I.   Using This README
II.  Requirements
III. Installation
IV.  Quick Start
V.   Toy Data 
VI.  Pie Details
VII. Tails Details
VIII.Spots Details
IIX. Interpreting Results
IX.  Extras
IX.  FAQ

== I. Using This README ==

 Toy Data: 
    Provided with this distribution of Honey is a toy example 
    inside of docs/honeyExample directory.

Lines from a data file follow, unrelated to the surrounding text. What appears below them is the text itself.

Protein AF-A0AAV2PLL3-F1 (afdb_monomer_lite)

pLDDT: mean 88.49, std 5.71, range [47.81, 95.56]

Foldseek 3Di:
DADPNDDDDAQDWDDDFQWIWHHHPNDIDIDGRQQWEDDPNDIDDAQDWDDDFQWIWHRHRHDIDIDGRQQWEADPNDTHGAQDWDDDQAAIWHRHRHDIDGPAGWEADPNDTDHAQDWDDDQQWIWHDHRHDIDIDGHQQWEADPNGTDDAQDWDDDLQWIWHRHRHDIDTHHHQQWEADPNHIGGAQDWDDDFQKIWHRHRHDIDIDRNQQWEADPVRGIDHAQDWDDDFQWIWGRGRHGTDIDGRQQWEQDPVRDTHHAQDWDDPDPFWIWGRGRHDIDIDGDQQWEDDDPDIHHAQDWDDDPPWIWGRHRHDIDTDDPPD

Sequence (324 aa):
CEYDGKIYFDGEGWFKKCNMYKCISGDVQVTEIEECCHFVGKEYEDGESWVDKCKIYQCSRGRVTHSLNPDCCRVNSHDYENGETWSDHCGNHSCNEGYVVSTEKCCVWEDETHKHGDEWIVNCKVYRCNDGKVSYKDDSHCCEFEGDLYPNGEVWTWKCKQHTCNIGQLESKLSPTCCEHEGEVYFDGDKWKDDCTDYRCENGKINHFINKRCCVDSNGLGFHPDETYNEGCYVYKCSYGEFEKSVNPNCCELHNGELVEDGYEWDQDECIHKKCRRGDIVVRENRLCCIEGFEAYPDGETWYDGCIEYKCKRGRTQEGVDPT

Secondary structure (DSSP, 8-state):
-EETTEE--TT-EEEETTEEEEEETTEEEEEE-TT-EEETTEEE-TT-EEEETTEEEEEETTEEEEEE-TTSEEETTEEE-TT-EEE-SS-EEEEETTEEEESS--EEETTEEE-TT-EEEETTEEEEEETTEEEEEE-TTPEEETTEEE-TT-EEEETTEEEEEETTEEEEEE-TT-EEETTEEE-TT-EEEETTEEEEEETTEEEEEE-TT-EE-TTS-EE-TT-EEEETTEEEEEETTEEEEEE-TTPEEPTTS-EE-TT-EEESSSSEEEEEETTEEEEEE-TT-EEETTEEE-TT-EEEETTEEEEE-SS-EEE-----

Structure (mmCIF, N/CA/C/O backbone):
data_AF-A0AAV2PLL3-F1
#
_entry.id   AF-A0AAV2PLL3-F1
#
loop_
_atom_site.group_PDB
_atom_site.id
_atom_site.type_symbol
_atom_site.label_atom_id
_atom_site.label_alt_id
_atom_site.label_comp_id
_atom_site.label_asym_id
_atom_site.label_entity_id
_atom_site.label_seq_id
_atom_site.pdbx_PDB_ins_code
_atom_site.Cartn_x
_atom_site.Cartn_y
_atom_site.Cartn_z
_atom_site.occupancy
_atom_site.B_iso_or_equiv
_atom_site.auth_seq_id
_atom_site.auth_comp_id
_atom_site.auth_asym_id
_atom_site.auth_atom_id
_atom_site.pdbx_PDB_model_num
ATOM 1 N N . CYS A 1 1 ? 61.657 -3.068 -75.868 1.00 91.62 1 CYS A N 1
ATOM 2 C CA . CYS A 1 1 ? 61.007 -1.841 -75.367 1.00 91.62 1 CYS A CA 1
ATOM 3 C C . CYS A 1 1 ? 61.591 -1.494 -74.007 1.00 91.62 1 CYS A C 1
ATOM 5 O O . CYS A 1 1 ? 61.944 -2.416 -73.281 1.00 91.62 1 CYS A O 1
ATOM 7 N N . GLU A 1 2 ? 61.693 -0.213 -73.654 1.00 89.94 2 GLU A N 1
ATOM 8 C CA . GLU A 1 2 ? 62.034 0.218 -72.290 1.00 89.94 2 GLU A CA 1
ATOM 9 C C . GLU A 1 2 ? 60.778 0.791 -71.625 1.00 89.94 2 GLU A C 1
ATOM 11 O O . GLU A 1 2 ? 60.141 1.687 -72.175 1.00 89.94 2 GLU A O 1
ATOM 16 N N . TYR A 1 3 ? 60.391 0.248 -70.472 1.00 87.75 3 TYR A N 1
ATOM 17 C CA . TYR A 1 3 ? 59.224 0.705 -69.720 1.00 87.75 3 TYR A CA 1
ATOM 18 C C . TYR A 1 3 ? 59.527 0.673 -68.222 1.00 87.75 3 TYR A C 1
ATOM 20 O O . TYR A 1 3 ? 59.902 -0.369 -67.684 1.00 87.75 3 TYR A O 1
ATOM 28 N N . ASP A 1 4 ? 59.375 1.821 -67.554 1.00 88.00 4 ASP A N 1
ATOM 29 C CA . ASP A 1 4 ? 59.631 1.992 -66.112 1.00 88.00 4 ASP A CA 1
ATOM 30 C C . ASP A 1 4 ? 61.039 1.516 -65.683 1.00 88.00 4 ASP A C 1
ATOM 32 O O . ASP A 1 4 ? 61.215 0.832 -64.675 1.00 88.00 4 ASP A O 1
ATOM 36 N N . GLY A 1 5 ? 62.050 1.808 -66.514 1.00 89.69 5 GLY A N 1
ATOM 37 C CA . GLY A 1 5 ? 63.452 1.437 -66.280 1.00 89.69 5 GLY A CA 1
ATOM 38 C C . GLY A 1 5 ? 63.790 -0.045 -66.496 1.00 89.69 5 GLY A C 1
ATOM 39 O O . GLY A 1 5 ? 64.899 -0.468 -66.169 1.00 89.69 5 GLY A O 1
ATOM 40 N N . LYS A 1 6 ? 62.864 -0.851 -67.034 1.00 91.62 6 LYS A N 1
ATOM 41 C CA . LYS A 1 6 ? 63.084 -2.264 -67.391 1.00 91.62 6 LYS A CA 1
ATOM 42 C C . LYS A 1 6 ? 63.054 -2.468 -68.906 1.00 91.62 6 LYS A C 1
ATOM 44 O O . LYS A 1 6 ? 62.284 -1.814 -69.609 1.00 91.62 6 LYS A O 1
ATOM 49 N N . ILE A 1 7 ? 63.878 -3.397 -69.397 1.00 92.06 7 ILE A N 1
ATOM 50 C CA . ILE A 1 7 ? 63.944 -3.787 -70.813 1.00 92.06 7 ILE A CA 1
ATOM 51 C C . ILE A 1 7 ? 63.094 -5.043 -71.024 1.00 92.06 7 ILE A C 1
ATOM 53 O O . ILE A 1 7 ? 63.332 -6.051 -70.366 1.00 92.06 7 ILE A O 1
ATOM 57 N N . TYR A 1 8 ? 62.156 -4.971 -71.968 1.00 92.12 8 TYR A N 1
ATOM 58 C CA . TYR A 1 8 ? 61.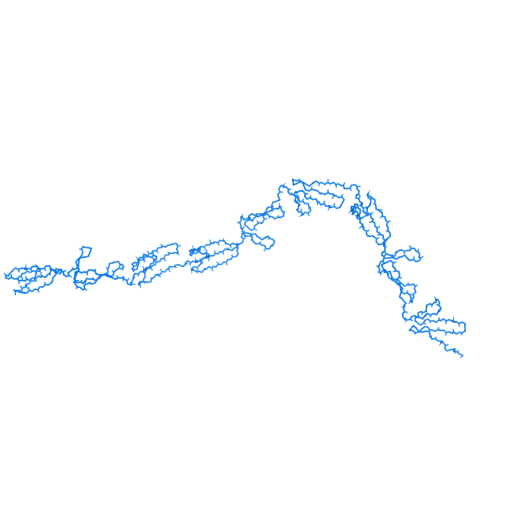277 -6.070 -72.381 1.00 92.12 8 TYR A CA 1
ATOM 59 C C . TYR A 1 8 ? 61.568 -6.467 -73.829 1.00 92.12 8 TYR A C 1
ATOM 61 O O . TYR A 1 8 ? 61.752 -5.591 -74.691 1.00 92.12 8 TYR A O 1
ATOM 69 N N . PHE A 1 9 ? 61.612 -7.769 -74.100 1.00 92.62 9 PHE A N 1
ATOM 70 C CA . PHE A 1 9 ? 61.857 -8.309 -75.436 1.00 92.62 9 PHE A CA 1
ATOM 71 C C . PHE A 1 9 ? 60.621 -8.209 -76.330 1.00 92.62 9 PHE A C 1
ATOM 73 O O . PHE A 1 9 ? 59.491 -8.099 -75.861 1.00 92.62 9 PHE A O 1
ATOM 80 N N . ASP A 1 10 ? 60.840 -8.242 -77.643 1.00 92.75 10 ASP A N 1
ATOM 81 C CA . ASP A 1 10 ? 59.739 -8.246 -78.604 1.00 92.75 10 ASP A CA 1
ATOM 82 C C . ASP A 1 10 ? 58.823 -9.462 -78.386 1.00 92.75 10 ASP A C 1
ATOM 84 O O . ASP A 1 10 ? 59.291 -10.594 -78.251 1.00 92.75 10 ASP A O 1
ATOM 88 N N . GLY A 1 11 ? 57.516 -9.216 -78.306 1.00 88.50 11 GLY A N 1
ATOM 89 C CA . GLY A 1 11 ? 56.493 -10.207 -77.975 1.00 88.50 11 GLY A CA 1
ATOM 90 C C . GLY A 1 11 ? 56.259 -10.437 -76.477 1.00 88.50 11 GLY A C 1
ATOM 91 O O . GLY A 1 11 ? 55.241 -11.044 -76.132 1.00 88.50 11 GLY A O 1
ATOM 92 N N . GLU A 1 12 ? 57.132 -9.943 -75.594 1.00 92.12 12 GLU A N 1
ATOM 93 C CA . GLU A 1 12 ? 56.991 -10.078 -74.140 1.00 92.12 12 GLU A CA 1
ATOM 94 C C . GLU A 1 12 ? 55.822 -9.233 -73.618 1.00 92.12 12 GLU A C 1
ATOM 96 O O . GLU A 1 12 ? 55.669 -8.063 -73.986 1.00 92.12 12 GLU A O 1
ATOM 101 N N . GLY A 1 13 ? 54.989 -9.844 -72.770 1.00 86.62 13 GLY A N 1
ATOM 102 C CA . GLY A 1 13 ? 53.845 -9.201 -72.131 1.00 86.62 13 GLY A CA 1
ATOM 103 C C . GLY A 1 13 ? 53.971 -9.194 -70.612 1.00 86.62 13 GLY A C 1
ATOM 104 O O . GLY A 1 13 ? 54.468 -10.156 -70.027 1.00 86.62 13 GLY A O 1
ATOM 105 N N . TRP A 1 14 ? 53.514 -8.121 -69.973 1.00 86.94 14 TRP A N 1
ATOM 106 C CA . TRP A 1 14 ? 53.501 -7.985 -68.518 1.00 86.94 14 TRP A CA 1
ATOM 107 C C . TRP A 1 14 ? 52.250 -7.253 -68.038 1.00 86.94 14 TRP A C 1
ATOM 109 O O . TRP A 1 14 ? 51.612 -6.507 -68.778 1.00 86.94 14 TRP A O 1
ATOM 119 N N . PHE A 1 15 ? 51.917 -7.462 -66.770 1.00 80.62 15 PHE A N 1
ATOM 120 C CA . PHE A 1 15 ? 50.777 -6.839 -66.111 1.00 80.62 15 PHE A CA 1
ATOM 121 C C . PHE A 1 15 ? 51.256 -5.702 -65.211 1.00 80.62 15 PHE A C 1
ATOM 123 O O . PHE A 1 15 ? 52.266 -5.834 -64.515 1.00 80.62 15 PHE A O 1
ATOM 130 N N . LYS A 1 16 ? 50.549 -4.573 -65.234 1.00 81.56 16 LYS A N 1
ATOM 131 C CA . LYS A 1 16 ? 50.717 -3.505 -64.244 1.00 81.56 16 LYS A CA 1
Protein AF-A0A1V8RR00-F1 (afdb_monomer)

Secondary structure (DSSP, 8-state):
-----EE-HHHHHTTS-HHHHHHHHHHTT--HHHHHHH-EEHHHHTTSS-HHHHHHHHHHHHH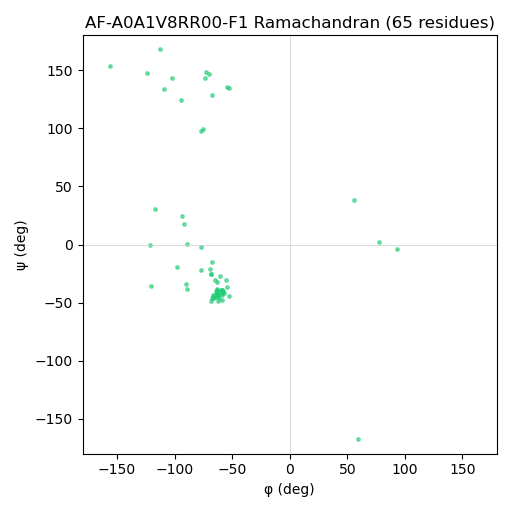HTT-

pLDDT: mean 90.19, std 12.41, range [41.22, 96.69]

Foldseek 3Di:
DDDQDFAAVVLLVVPDDPVVVVVLCVQLVHDPVC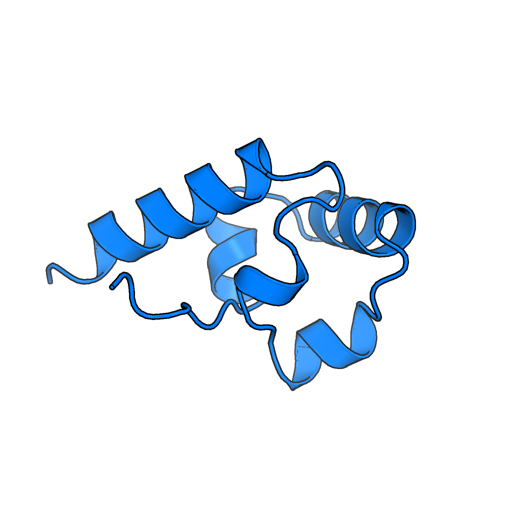CNVPTDTLVSSPPSPCVVSSVVSVVSVVVPVPD

Mean predicted aligned error: 3.96 Å

Sequence (67 aa):
MSADPFITIGDMRRIYCVRGVKRAFADMELDFPAFLRHGIRASAIRGRGYDAMLDRVLDSMRSHDGR

Structure (mmCIF, N/CA/C/O backbone):
data_AF-A0A1V8RR00-F1
#
_entry.id   AF-A0A1V8RR00-F1
#
loop_
_atom_site.group_PDB
_atom_site.id
_atom_site.type_symbol
_atom_site.label_atom_id
_atom_site.label_alt_id
_atom_site.label_comp_id
_atom_site.label_asym_id
_atom_site.label_entity_id
_atom_site.label_seq_id
_atom_site.pdbx_PDB_ins_code
_atom_site.Cartn_x
_atom_site.Cartn_y
_atom_site.Cartn_z
_atom_site.occupancy
_atom_site.B_iso_or_equiv
_atom_site.auth_seq_id
_atom_site.auth_comp_id
_atom_site.auth_asym_id
_atom_site.auth_atom_id
_atom_site.pdbx_PDB_model_num
ATOM 1 N N . MET A 1 1 ? -22.521 0.792 -3.261 1.00 41.22 1 MET A N 1
ATOM 2 C CA . MET A 1 1 ? -21.302 1.329 -3.903 1.00 41.22 1 MET A CA 1
ATOM 3 C C . MET A 1 1 ? -20.309 1.620 -2.794 1.00 41.22 1 MET A C 1
ATOM 5 O O . MET A 1 1 ? -20.526 2.572 -2.058 1.00 41.22 1 MET A O 1
ATOM 9 N N . SER A 1 2 ? -19.311 0.758 -2.581 1.00 55.41 2 SER A N 1
ATOM 10 C CA . SER A 1 2 ? -18.284 1.034 -1.569 1.00 55.41 2 SER A CA 1
ATOM 11 C C . SER A 1 2 ? -17.458 2.230 -2.023 1.00 55.41 2 SER A C 1
ATOM 13 O O . SER A 1 2 ? -16.999 2.253 -3.164 1.00 55.41 2 SER A O 1
ATOM 15 N N . ALA A 1 3 ? -17.303 3.224 -1.149 1.00 80.56 3 ALA A N 1
ATOM 16 C CA . ALA A 1 3 ? -16.347 4.303 -1.355 1.00 80.56 3 ALA A CA 1
ATOM 17 C C . ALA A 1 3 ? -14.969 3.689 -1.637 1.00 80.56 3 ALA A C 1
ATOM 19 O O . ALA A 1 3 ? -14.603 2.740 -0.951 1.00 80.56 3 ALA A O 1
ATOM 20 N N . ASP A 1 4 ? -14.244 4.188 -2.642 1.00 89.12 4 ASP A N 1
ATOM 21 C CA . ASP A 1 4 ? -12.890 3.730 -2.984 1.00 89.12 4 ASP A CA 1
ATOM 22 C C . ASP A 1 4 ? -11.883 4.327 -1.986 1.00 89.12 4 ASP A C 1
ATOM 24 O O . ASP A 1 4 ? -11.526 5.509 -2.124 1.00 89.12 4 ASP A O 1
ATOM 28 N N . PRO A 1 5 ? -11.470 3.584 -0.939 1.00 92.25 5 PRO A N 1
ATOM 29 C CA . PRO A 1 5 ? -10.767 4.173 0.186 1.00 92.25 5 PRO A CA 1
ATOM 30 C C . PRO A 1 5 ? -9.364 4.598 -0.225 1.00 92.25 5 PRO A C 1
ATOM 32 O O . PRO A 1 5 ? -8.715 3.978 -1.072 1.00 92.25 5 PRO A O 1
ATOM 35 N N . PHE A 1 6 ? -8.897 5.678 0.386 1.00 94.88 6 PHE A N 1
ATOM 36 C CA . PHE A 1 6 ? -7.555 6.184 0.171 1.00 94.88 6 PHE A CA 1
ATOM 37 C C . PHE A 1 6 ? -6.624 5.633 1.245 1.00 94.88 6 PHE A C 1
ATOM 39 O O . PHE A 1 6 ? -6.893 5.783 2.433 1.00 94.88 6 PHE A O 1
ATOM 46 N N . ILE A 1 7 ? -5.552 4.978 0.817 1.00 94.94 7 ILE A N 1
ATOM 47 C CA . ILE A 1 7 ? -4.639 4.231 1.675 1.00 94.94 7 ILE A CA 1
ATOM 48 C C . ILE A 1 7 ? -3.321 4.984 1.752 1.00 94.94 7 ILE A C 1
ATOM 50 O O . ILE A 1 7 ? -2.755 5.387 0.734 1.00 94.94 7 ILE A O 1
ATOM 54 N N . THR A 1 8 ? -2.800 5.123 2.964 1.00 96.06 8 THR A N 1
ATOM 55 C CA . THR A 1 8 ? -1.479 5.688 3.225 1.00 96.06 8 THR A CA 1
ATOM 56 C C . THR A 1 8 ? -0.530 4.630 3.780 1.00 96.06 8 THR A C 1
ATOM 58 O O . THR A 1 8 ? -0.924 3.544 4.214 1.00 96.06 8 THR A O 1
ATOM 61 N N . ILE A 1 9 ? 0.763 4.958 3.835 1.00 95.12 9 ILE A N 1
ATOM 62 C CA . ILE A 1 9 ? 1.738 4.117 4.538 1.00 95.12 9 ILE A CA 1
ATOM 63 C C . ILE A 1 9 ? 1.405 3.971 6.031 1.00 95.12 9 ILE A C 1
ATOM 65 O O . ILE A 1 9 ? 1.765 2.961 6.632 1.00 95.12 9 ILE A O 1
ATOM 69 N N . GLY A 1 10 ? 0.714 4.945 6.634 1.00 95.19 10 GLY A N 1
ATOM 70 C CA . GLY A 1 10 ? 0.264 4.875 8.023 1.00 95.19 10 GLY A CA 1
ATOM 71 C C . GLY A 1 10 ? -0.711 3.723 8.248 1.00 95.19 10 GLY A C 1
ATOM 72 O O . GLY A 1 10 ? -0.543 2.969 9.203 1.00 95.19 10 GLY A O 1
ATOM 73 N N . ASP A 1 11 ? 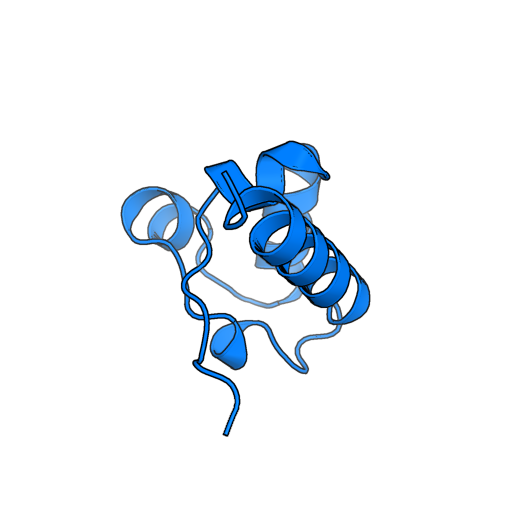-1.656 3.537 7.327 1.00 95.06 11 ASP A N 1
ATOM 74 C CA . ASP A 1 11 ? -2.647 2.456 7.376 1.00 95.06 11 ASP A CA 1
ATOM 75 C C . ASP A 1 11 ? -1.980 1.094 7.183 1.00 95.06 11 ASP A C 1
ATOM 77 O O . ASP A 1 11 ? -2.176 0.174 7.978 1.00 95.06 11 ASP A O 1
ATOM 81 N N . MET A 1 12 ? -1.091 0.994 6.189 1.00 94.88 12 MET A N 1
ATOM 82 C CA . MET A 1 12 ? -0.322 -0.225 5.930 1.00 94.88 12 MET A CA 1
ATOM 83 C C . MET A 1 12 ? 0.537 -0.635 7.135 1.00 94.88 12 MET A C 1
ATOM 85 O O . MET A 1 12 ? 0.609 -1.816 7.480 1.00 94.88 12 MET A O 1
ATOM 89 N N . ARG A 1 13 ? 1.172 0.338 7.806 1.00 94.44 13 ARG A N 1
ATOM 90 C CA . ARG A 1 13 ? 2.082 0.106 8.941 1.00 94.44 13 ARG A CA 1
ATOM 91 C C . ARG A 1 13 ? 1.410 -0.430 10.200 1.00 94.44 13 ARG A C 1
ATOM 93 O O . ARG A 1 13 ? 2.118 -0.919 11.076 1.00 94.44 13 ARG A O 1
ATOM 100 N N . ARG A 1 14 ? 0.080 -0.360 10.301 1.00 92.69 14 ARG A N 1
ATOM 101 C CA . ARG A 1 14 ? -0.667 -0.952 11.423 1.00 92.69 14 ARG A CA 1
ATOM 102 C C . ARG A 1 14 ? -0.631 -2.477 11.406 1.00 92.69 14 ARG A C 1
ATOM 104 O O . ARG A 1 14 ? -0.784 -3.096 12.451 1.00 92.69 14 ARG A O 1
ATOM 111 N N . ILE A 1 15 ? -0.442 -3.067 10.228 1.00 94.50 15 ILE A N 1
ATOM 112 C CA . ILE A 1 15 ? -0.519 -4.518 10.018 1.00 94.50 15 ILE A CA 1
ATOM 113 C C . ILE A 1 15 ? 0.804 -5.064 9.475 1.00 94.50 15 ILE A C 1
ATOM 115 O O . ILE A 1 15 ? 1.218 -6.166 9.828 1.00 94.50 15 ILE A O 1
ATOM 119 N N . TYR A 1 16 ? 1.488 -4.295 8.626 1.00 95.25 16 TYR A N 1
ATOM 120 C CA . TYR A 1 16 ? 2.649 -4.750 7.870 1.00 95.25 16 TYR A CA 1
ATOM 121 C C . TYR A 1 16 ? 3.877 -3.881 8.110 1.00 95.25 16 TYR A C 1
ATOM 123 O O . TYR A 1 16 ? 3.806 -2.665 8.268 1.00 95.25 16 TYR A O 1
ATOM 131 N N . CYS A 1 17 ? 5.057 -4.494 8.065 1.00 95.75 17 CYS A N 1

Use this once you've 
    setup Honey to test that everything is working as expected 
    and to become familiar with the software. 

 Commands: 
    All commands are presented in the format
    > commandToExecute 
    where commandToExecute would be the actual command. 

== II. Requirements ==
    
 *  samtools        0.1.7
 *  blasr           1.3.1
 *  python          2.7
 *  h5py            2.3.1
 *  pysam           0.8
 *  numpy           1.6
 *  pbdagcon        See https://github.com/PacificBiosciences/pbdagcon 
 		 	stable as of Dec 5 Commit
		 	a5f71e	709ea3590f058cfa2d2eba77fdeedf7395)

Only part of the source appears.